Artificial Intelligence (AI) will transform how businesses operate, and in many industries integrating the technology will be essential for survival. Companies recognise that embracing AI, for example by optimizing their supply chains, opens new paths for boosting productivity. As with the internet and the cloud, AI will quickly become business as usual.
True monetization from AI has barely begun.
We recognise, however, that there is currently considerably more talk than action, and often more optimistic talk where current profitability is challenged. True monetization from AI has barely begun. We anticipate the greatest short-term gains being on the enterprise, rather than consumer side, and we look for credible plans to boost efficiency rather than companies embracing the AI buzzword without identifying how the technology can be implemented.
Predicting which companies will leverage AI most effectively in the next 10 years is challenging due to both the rapid progress in AI innovation and the evolving landscape of AI regulation. The uncertainty is further amplified by the remarkable pace at which computational resources continue to expand, fuelling AI’s capabilities and applications. In 2023, the sheer depth and scale of AI’s potential has driven a rally in AI hardware stocks, for example specialist semiconductor and infrastructure providers. The question then becomes when and where will the rally spill over into software stocks.
With monetization in such early stages, and with valuations of the companies more directly exposed to AI at lofty levels, it is inevitable that headlines will question when the “bubble” will burst. This is the typical trajectory for a transformational technology. There will be mistakes, there will be pockets of irrational exuberance, and no doubt the market will at some point step away from these names due to fear rather than fundamentals. We foresee 2024 as the year in which we see the first steps towards AI implementation, helping to turn the hype into reality.
Google Trends – mentions of generative AI, December 2022 – November 2023
AI is fast becoming one of the most important themes in investment. While AI has the potential to drive a fourth industrial revolution and is creating unprecedented new opportunities for businesses, it introduces new ethical dilemmas and risks.
The need for ethical AI was highlighted earlier in the year when over 1000 researchers and executives called for a halt to what they described as a ‘dangerous’ arms race in AI development. More recently, an inaugural global AI Safety Summit, hosted by the UK at Bletchley Park, sought to address the risks posed by frontier AI.

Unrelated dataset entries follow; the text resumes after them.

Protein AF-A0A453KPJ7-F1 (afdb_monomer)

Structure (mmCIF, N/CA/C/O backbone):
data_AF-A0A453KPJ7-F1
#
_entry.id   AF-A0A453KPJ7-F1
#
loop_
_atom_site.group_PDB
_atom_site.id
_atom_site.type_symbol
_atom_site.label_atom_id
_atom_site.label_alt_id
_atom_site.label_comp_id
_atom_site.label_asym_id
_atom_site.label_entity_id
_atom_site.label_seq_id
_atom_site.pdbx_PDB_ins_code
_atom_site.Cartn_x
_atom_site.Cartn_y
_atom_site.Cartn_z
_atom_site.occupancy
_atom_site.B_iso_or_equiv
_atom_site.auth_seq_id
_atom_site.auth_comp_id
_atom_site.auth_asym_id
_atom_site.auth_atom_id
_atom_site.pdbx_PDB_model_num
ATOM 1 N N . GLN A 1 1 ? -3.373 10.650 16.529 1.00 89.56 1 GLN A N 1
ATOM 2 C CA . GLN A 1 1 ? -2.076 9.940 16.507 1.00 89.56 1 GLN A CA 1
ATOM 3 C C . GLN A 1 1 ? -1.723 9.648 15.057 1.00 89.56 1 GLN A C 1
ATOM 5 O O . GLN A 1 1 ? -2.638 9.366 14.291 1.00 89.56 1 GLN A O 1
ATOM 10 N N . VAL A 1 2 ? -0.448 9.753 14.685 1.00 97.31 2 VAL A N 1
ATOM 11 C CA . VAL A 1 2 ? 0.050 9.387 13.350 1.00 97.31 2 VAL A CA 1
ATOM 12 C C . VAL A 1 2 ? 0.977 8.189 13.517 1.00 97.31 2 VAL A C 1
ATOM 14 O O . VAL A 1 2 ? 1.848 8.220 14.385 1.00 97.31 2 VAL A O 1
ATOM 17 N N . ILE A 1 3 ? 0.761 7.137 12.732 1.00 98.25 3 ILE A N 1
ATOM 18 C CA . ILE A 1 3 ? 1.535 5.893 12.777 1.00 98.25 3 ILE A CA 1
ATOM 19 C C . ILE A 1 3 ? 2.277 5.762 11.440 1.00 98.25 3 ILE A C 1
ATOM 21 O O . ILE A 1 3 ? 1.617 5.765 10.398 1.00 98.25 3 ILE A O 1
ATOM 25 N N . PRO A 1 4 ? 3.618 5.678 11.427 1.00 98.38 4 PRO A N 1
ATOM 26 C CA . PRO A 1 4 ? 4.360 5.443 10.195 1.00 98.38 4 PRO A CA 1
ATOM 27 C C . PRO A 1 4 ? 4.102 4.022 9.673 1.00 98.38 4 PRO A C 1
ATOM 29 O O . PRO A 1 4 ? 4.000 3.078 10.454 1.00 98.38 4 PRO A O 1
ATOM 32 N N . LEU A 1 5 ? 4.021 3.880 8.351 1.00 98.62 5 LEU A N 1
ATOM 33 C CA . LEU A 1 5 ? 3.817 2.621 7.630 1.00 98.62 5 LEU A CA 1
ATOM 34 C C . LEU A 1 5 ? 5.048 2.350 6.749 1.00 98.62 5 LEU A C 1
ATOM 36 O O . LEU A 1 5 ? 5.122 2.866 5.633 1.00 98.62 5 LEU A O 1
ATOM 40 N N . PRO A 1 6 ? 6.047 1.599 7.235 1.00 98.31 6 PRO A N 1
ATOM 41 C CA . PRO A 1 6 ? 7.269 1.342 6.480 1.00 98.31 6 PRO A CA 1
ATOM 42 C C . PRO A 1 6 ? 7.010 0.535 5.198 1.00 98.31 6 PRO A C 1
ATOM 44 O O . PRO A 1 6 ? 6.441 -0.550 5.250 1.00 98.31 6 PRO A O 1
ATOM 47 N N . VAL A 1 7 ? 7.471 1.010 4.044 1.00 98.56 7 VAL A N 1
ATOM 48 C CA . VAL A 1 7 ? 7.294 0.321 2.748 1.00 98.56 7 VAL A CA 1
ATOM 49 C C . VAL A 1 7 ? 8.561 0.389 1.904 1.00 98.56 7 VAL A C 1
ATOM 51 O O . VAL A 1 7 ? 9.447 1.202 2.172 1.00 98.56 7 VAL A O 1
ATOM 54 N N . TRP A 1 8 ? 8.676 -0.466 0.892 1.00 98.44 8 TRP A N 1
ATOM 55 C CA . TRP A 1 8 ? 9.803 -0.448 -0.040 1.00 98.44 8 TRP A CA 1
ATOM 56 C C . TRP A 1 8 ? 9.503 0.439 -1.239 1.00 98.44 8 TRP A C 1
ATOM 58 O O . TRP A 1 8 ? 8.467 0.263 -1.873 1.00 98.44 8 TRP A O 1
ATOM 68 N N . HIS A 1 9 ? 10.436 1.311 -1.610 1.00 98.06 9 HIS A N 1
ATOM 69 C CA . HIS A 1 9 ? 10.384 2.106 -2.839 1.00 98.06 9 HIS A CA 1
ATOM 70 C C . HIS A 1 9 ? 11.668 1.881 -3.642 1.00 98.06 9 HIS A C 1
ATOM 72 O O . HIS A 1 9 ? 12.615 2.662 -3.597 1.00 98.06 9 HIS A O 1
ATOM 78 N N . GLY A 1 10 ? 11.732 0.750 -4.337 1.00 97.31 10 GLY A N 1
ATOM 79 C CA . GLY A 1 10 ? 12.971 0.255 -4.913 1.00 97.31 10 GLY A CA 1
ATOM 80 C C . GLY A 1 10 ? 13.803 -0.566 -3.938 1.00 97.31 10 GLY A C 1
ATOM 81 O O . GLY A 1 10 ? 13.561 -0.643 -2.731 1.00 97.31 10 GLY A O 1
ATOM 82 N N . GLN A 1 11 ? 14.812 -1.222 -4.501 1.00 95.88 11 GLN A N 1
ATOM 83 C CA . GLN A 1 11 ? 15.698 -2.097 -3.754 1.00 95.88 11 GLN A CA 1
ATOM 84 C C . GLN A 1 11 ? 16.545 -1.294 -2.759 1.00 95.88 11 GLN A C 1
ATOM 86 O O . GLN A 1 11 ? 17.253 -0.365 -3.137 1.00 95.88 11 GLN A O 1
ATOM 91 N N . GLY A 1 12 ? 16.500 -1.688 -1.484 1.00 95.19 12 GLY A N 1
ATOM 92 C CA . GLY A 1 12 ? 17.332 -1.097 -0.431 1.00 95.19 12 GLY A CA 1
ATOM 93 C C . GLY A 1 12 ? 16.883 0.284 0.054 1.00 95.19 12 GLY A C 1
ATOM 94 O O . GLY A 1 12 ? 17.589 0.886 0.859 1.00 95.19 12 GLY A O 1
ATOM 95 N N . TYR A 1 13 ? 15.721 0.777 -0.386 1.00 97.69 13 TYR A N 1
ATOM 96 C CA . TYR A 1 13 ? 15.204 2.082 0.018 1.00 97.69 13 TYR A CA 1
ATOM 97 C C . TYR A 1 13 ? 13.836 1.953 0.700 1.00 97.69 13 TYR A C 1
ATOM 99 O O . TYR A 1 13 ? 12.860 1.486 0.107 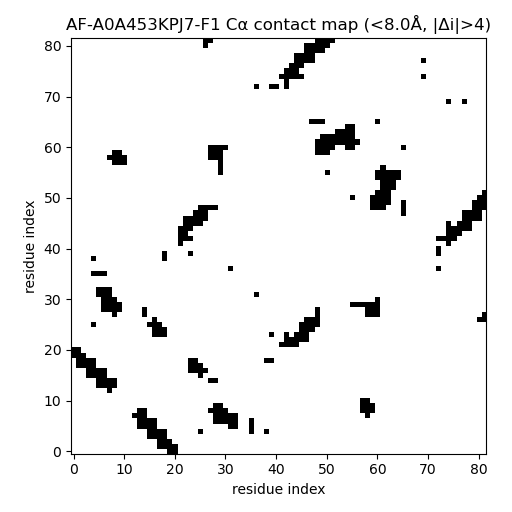1.00 97.69 13 TYR A O 1
ATOM 107 N N . ARG A 1 14 ? 13.777 2.350 1.979 1.00 97.06 14 ARG A N 1
ATOM 108 C CA . ARG A 1 14 ? 12.541 2.394 2.769 1.00 97.06 14 ARG A CA 1
ATOM 109 C C . ARG A 1 14 ? 11.905 3.776 2.682 1.00 97.06 14 ARG A C 1
ATOM 111 O O . ARG A 1 14 ? 12.510 4.757 3.107 1.00 97.06 14 ARG A O 1
ATOM 118 N N . SER A 1 15 ? 10.669 3.810 2.199 1.00 97.19 15 SER A N 1
ATOM 119 C CA . SER A 1 15 ? 9.774 4.964 2.274 1.00 97.19 15 SER A CA 1
ATOM 120 C C . SER A 1 15 ? 8.777 4.783 3.427 1.00 97.19 15 SER A C 1
ATOM 122 O O . SER A 1 15 ? 8.687 3.709 4.038 1.00 97.19 15 SER A O 1
ATOM 124 N N . LEU A 1 16 ? 8.036 5.843 3.742 1.00 98.19 16 LEU A N 1
ATOM 125 C CA . LEU A 1 16 ? 6.999 5.849 4.765 1.00 98.19 16 LEU A CA 1
ATOM 126 C C . LEU A 1 16 ? 5.658 6.249 4.157 1.00 98.19 16 LEU A C 1
ATOM 128 O O . LEU A 1 16 ? 5.489 7.365 3.670 1.00 98.19 16 LEU A O 1
ATOM 132 N N . GLY A 1 17 ? 4.681 5.359 4.285 1.00 98.38 17 GLY A N 1
ATOM 133 C CA . GLY A 1 17 ? 3.287 5.763 4.355 1.00 98.38 17 GLY A CA 1
ATOM 134 C C . GLY A 1 17 ? 2.916 6.218 5.767 1.00 98.38 17 GLY A C 1
ATOM 135 O O . GLY A 1 17 ? 3.710 6.131 6.710 1.00 98.38 17 GLY A O 1
ATOM 136 N N . PHE A 1 18 ? 1.674 6.656 5.938 1.00 98.56 18 PHE A N 1
ATOM 137 C CA . PHE A 1 18 ? 1.153 7.101 7.225 1.00 98.56 18 PHE A CA 1
ATOM 138 C C . PHE A 1 18 ? -0.284 6.643 7.433 1.00 98.56 18 PHE A C 1
ATOM 140 O O . PHE A 1 18 ? -1.129 6.769 6.545 1.00 98.56 18 PHE A O 1
ATOM 147 N N . ARG A 1 19 ? -0.573 6.171 8.646 1.00 98.56 19 ARG A N 1
ATOM 148 C CA . ARG A 1 19 ? -1.931 5.987 9.149 1.00 98.56 19 ARG A CA 1
ATOM 149 C C . ARG A 1 19 ? -2.285 7.109 10.112 1.00 98.56 19 ARG A C 1
ATOM 151 O O . ARG A 1 19 ? -1.527 7.414 11.034 1.00 98.56 19 ARG A O 1
ATOM 158 N N . PHE A 1 20 ? -3.459 7.695 9.926 1.00 98.19 20 PHE A N 1
ATOM 159 C CA . PHE A 1 20 ? -4.020 8.697 10.825 1.00 98.19 20 PHE A CA 1
ATOM 160 C C . PHE A 1 20 ? -5.525 8.466 10.951 1.00 98.19 20 PHE A C 1
ATOM 162 O O . PHE A 1 20 ? -6.289 8.616 9.999 1.00 98.19 20 PHE A O 1
ATOM 169 N N . GLY A 1 21 ? -5.939 8.036 12.146 1.00 96.38 21 GLY A N 1
ATOM 170 C CA . GLY A 1 21 ? -7.276 7.487 12.359 1.00 96.38 21 GLY A CA 1
ATOM 171 C C . GLY A 1 21 ? -7.506 6.254 11.482 1.00 96.38 21 GLY A C 1
ATOM 172 O O . GLY A 1 21 ? -6.727 5.297 11.509 1.00 96.38 21 GLY A O 1
ATOM 173 N N . ASP A 1 22 ? -8.557 6.327 10.675 1.00 97.12 22 ASP A N 1
A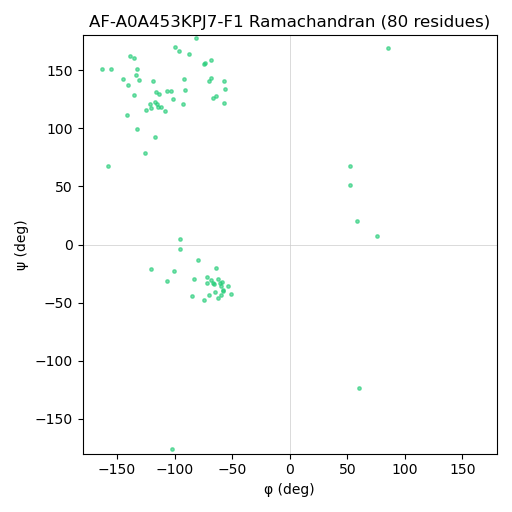TOM 174 C CA . ASP A 1 22 ? -9.048 5.241 9.825 1.00 97.12 22 ASP A CA 1
ATOM 175 C C . ASP A 1 22 ? -8.521 5.291 8.380 1.00 97.12 22 ASP A C 1
ATOM 177 O O . ASP A 1 22 ? -8.931 4.500 7.521 1.00 97.12 22 ASP A O 1
ATOM 181 N N . ILE A 1 23 ? -7.616 6.233 8.104 1.00 98.50 23 ILE A N 1
ATOM 182 C CA . ILE A 1 23 ? -7.042 6.491 6.785 1.00 98.50 23 ILE A CA 1
ATOM 183 C C . ILE A 1 23 ? -5.604 5.978 6.760 1.00 98.50 23 ILE A C 1
ATOM 185 O O . ILE A 1 23 ? -4.826 6.280 7.665 1.00 98.50 23 ILE A O 1
ATOM 189 N N . CYS A 1 24 ? -5.251 5.234 5.714 1.00 98.75 24 CYS A N 1
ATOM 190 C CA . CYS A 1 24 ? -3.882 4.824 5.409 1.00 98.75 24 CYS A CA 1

The potential risks of AI are well documented and include misinformation, unintended bias, a lack of transparency or explainability, and disruption of the workforce. The urgency to address these concerns has led to a global, yet fragmented, race towards new regulation – from the EU’s AI Act to China’s Generative AI Regulation.
EOS has been in dialogue with companies about AI since 2018 and currently engages on over 60 AI-related objectives and issues. Our Digital Rights Principles set out our expectations for companies to disclose how AI algorithms work, the variables considered, and to allow users to decide whether these should shape their experiences. They also call on companies to eliminate unintended racial, gender, and other biases. Much of our engagement is aimed at ensuring that companies establish ethical AI governance principles, which we view as foundational to effective risk mitigation.
As AI deployment accelerates, we expect the importance of strong AI governance to become more apparent.
In 2024, as AI deployment accelerates, we expect the importance of strong AI governance to become more apparent. In 2023, companies began to face industrial and legal action over issues ranging from workforce disruption to unintended bias and misinformation. In 2024 this trend is likely to continue, given the increasing number of use cases for AI. We expect that, while governments will seek to establish common ground on regulation, regional differences will persist, given conflicting priorities regarding innovation and end-user protection. This will make it essential for companies that operate internationally to adhere to high standards of AI ethics and self-regulate in a manner that can mitigate risk across multiple jurisdictions.